EnergyStar++: Towards more accurate and explanatory building energy benchmarking

TL;DR

This paper improves building energy benchmarking accuracy by introducing advanced prediction models and explanation techniques, making the scores more reliable and interpretable for professionals and non-technical users.

Contribution

It proposes and tests new models (MLRi and GBT) that outperform existing linear regression in accuracy and introduces SHAP-based explanations for better interpretability.

Findings

MLRi and GBT models outperform baseline models in accuracy.

Third order models increase adjusted R2 by up to 4.9% and 24.9%.
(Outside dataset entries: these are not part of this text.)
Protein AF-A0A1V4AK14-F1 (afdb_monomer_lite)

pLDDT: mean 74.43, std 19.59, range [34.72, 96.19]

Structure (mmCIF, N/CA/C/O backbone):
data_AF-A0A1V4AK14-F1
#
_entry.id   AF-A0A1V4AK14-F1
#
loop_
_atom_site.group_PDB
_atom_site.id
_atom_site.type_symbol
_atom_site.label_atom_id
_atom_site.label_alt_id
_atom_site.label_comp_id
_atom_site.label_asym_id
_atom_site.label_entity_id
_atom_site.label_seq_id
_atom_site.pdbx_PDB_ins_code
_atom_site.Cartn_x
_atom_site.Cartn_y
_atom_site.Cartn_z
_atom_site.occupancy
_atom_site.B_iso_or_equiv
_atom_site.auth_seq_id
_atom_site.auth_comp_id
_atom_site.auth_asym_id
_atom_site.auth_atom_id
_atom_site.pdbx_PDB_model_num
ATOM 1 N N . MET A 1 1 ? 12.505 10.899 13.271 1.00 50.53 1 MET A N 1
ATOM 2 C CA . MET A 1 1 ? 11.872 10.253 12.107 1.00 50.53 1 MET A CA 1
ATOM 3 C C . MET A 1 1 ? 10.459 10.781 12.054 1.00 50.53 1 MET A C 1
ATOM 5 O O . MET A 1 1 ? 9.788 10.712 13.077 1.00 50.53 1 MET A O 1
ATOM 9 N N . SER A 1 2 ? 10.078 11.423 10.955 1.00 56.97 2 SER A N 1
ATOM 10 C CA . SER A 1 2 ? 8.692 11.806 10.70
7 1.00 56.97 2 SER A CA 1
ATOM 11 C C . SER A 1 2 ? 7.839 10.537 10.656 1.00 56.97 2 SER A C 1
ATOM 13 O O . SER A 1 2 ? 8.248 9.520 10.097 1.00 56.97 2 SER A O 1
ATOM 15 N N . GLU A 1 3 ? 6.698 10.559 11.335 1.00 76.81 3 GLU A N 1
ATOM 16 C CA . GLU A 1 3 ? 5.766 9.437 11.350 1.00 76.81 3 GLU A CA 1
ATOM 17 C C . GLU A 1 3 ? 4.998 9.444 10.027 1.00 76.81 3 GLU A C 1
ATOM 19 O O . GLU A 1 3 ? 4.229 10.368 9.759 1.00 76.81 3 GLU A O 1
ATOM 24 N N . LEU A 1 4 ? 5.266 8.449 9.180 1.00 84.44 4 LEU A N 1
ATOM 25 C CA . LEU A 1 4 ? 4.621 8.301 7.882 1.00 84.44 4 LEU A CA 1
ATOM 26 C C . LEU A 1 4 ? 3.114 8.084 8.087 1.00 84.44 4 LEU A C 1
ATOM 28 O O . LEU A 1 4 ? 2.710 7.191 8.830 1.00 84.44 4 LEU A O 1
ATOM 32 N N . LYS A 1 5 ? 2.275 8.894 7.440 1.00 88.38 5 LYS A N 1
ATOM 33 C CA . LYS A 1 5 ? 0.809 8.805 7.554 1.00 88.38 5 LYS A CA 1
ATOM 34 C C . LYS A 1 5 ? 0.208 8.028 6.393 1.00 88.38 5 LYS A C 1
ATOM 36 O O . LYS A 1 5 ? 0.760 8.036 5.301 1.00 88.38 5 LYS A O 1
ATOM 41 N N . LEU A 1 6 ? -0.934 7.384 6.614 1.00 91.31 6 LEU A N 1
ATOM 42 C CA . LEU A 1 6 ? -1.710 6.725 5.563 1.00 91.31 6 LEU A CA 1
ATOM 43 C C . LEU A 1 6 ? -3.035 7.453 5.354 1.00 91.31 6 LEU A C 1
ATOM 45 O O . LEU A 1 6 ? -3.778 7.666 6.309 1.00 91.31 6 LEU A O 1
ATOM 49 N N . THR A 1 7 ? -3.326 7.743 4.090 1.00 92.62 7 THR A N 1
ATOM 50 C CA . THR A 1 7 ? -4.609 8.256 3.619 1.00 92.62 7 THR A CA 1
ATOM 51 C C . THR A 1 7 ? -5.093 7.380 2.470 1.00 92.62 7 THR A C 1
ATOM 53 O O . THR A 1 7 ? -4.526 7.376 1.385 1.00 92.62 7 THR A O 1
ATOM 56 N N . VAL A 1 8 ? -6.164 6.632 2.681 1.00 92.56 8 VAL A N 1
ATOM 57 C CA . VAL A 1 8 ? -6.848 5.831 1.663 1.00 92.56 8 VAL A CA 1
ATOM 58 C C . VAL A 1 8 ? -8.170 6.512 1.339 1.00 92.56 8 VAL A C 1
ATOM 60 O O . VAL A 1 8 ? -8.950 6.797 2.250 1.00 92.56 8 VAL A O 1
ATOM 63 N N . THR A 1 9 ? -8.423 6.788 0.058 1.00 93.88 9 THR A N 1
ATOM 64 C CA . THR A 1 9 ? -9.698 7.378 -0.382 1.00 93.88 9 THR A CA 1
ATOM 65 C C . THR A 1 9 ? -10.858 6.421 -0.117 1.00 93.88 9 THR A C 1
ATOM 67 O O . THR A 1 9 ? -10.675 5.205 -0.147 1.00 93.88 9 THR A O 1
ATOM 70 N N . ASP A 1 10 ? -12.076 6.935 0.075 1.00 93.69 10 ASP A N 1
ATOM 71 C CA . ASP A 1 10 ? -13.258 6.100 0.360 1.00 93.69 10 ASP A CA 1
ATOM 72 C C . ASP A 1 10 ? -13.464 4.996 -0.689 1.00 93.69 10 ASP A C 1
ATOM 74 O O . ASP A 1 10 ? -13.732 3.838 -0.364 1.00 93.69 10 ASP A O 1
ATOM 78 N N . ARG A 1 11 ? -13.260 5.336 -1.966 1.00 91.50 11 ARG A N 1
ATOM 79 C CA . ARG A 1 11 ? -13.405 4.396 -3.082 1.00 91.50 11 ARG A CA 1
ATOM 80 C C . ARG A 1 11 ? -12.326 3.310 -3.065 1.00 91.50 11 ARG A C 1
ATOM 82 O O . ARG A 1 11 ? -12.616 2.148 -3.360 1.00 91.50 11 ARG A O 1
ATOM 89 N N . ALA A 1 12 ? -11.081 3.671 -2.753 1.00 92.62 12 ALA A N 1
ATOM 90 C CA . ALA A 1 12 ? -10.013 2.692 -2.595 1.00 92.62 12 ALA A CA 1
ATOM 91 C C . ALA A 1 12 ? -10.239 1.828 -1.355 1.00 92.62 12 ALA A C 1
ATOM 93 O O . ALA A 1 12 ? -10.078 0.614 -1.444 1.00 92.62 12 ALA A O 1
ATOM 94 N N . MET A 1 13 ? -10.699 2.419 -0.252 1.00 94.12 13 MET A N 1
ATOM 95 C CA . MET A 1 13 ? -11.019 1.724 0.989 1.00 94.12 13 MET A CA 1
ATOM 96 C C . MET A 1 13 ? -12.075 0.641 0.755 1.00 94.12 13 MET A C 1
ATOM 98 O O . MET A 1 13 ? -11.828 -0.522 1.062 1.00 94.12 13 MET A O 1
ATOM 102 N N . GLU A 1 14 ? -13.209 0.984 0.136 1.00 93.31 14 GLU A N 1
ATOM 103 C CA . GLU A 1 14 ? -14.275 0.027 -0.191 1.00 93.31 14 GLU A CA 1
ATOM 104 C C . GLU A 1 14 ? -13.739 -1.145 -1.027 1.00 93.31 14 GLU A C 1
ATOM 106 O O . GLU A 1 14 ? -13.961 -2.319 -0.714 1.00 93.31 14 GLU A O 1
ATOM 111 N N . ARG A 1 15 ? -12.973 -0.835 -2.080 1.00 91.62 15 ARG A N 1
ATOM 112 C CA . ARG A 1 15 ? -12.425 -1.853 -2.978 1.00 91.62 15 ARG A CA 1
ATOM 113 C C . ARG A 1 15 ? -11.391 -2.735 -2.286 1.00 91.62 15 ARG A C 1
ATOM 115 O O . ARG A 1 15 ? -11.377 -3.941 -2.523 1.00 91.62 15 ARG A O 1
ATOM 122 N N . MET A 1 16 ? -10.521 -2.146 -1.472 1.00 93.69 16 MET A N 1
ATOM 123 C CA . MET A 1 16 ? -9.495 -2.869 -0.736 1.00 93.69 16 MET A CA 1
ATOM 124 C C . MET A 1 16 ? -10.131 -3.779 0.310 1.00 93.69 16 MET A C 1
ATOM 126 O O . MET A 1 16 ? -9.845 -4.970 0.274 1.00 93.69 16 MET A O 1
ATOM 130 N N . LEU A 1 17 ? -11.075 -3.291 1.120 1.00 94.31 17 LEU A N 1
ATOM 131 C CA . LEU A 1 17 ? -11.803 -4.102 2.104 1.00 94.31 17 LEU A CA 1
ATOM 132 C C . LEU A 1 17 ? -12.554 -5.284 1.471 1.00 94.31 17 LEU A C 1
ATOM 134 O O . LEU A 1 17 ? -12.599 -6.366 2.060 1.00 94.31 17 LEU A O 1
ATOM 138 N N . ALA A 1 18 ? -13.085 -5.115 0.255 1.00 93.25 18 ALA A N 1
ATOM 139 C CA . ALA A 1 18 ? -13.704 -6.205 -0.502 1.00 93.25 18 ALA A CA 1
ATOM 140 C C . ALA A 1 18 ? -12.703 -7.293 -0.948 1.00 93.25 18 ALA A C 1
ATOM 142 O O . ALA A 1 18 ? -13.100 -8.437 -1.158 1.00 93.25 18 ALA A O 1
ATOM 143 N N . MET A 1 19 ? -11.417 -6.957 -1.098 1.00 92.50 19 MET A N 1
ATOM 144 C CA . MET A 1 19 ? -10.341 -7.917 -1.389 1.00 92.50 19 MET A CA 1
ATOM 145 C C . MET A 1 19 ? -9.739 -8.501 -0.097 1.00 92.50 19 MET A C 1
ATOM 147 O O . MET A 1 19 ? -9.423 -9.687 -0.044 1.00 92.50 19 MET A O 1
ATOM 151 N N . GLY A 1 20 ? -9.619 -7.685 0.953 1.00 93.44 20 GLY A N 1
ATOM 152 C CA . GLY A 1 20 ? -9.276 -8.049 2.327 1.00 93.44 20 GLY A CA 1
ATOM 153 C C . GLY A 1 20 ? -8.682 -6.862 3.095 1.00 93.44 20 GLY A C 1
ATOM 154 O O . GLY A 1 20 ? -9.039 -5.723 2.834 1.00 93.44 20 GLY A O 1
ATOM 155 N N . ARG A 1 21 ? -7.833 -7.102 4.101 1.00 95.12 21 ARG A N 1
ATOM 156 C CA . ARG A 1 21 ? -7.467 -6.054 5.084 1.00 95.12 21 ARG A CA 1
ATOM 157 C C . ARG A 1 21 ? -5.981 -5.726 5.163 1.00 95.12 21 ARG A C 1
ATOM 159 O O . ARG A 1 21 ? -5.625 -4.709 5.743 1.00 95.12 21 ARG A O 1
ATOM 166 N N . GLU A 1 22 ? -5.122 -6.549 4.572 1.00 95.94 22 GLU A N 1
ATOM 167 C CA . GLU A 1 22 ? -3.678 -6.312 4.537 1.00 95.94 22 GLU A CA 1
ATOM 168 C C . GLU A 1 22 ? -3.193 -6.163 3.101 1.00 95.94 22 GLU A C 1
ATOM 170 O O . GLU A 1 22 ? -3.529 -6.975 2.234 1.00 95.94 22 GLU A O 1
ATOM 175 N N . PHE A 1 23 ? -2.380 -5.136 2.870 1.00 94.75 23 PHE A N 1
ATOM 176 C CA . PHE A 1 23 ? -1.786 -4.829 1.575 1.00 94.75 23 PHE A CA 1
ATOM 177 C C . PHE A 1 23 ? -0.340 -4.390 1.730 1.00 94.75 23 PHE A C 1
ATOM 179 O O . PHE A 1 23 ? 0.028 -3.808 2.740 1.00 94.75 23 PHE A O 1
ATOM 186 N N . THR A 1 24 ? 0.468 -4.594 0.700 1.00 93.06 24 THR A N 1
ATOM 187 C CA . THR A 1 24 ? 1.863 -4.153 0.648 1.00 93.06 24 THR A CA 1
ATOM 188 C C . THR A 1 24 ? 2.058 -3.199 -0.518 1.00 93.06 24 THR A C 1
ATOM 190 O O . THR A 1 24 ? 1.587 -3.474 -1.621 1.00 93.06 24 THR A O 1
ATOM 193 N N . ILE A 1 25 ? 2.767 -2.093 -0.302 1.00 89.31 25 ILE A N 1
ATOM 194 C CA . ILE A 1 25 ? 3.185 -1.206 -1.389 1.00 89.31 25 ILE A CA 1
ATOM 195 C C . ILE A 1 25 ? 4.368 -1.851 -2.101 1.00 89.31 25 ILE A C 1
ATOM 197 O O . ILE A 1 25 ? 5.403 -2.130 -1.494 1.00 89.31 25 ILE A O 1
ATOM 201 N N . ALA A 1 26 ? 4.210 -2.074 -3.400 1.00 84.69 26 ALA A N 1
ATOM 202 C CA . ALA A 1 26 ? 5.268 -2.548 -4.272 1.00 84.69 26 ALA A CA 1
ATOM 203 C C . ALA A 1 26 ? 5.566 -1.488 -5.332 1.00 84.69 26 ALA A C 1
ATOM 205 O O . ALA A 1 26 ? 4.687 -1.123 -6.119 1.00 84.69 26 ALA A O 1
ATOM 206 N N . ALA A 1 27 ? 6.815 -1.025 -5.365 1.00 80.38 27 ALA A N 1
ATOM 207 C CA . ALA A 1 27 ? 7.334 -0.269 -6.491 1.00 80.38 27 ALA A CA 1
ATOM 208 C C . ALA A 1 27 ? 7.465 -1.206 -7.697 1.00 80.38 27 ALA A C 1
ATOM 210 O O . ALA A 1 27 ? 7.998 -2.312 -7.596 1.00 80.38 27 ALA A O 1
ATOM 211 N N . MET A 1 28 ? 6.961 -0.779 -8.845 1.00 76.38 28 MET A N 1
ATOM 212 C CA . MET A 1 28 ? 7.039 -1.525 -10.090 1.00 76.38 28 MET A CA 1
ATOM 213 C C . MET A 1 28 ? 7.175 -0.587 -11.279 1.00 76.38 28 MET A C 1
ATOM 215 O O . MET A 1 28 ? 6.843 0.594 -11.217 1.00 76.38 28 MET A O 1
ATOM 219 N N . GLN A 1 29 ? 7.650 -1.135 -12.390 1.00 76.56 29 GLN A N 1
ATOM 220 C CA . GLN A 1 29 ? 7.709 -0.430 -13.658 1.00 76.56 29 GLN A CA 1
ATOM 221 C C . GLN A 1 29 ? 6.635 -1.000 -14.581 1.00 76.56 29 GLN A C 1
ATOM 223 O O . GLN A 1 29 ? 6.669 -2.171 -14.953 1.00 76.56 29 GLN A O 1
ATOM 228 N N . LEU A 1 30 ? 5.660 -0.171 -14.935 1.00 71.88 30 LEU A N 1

SHAP values help interpret factors influencing building scores.

Abstract

Building energy performance benchmarking has been adopted widely in the USA and Canada through the Energy Star Portfolio Manager platform. Building operations and energy management professionals have long used a simple 1-100 score to understand how their building compares to its peers. This single number is easy to use, but is created by inaccurate linear regression (MLR) models. This paper proposes a methodology that enhances the existing Energy Star calculation method by increasing accuracy and providing additional model output processing to help explain why a building is achieving a certain score. We propose and test two new prediction models: multiple linear regression with feature interactions (MLRi) and gradient boosted trees (GBT). Both models have better average accuracy than the baseline Energy Star models. The third order MLRi and GBT models achieve 4.9% and 24.9% increase in adjusted R2, respectively, and 7.0% and 13.7% decrease in normalized root mean squared error (NRMSE), respectively, on average than MLR models for six building types. Even more importantly, a set of techniques is developed to help determine which factors most influence the score using SHAP values. The SHAP force visualization in particular offers an accessible overview of the aspects of the building that influence the score that non-technical users can readily interpret. This methodology is tested on the 2012 Commercial Building Energy Consumption Survey (CBECS)(1,812 buildings) and public data sets from the energy disclosure programs of New York City (11,131 buildings) and Seattle (2,073 buildings).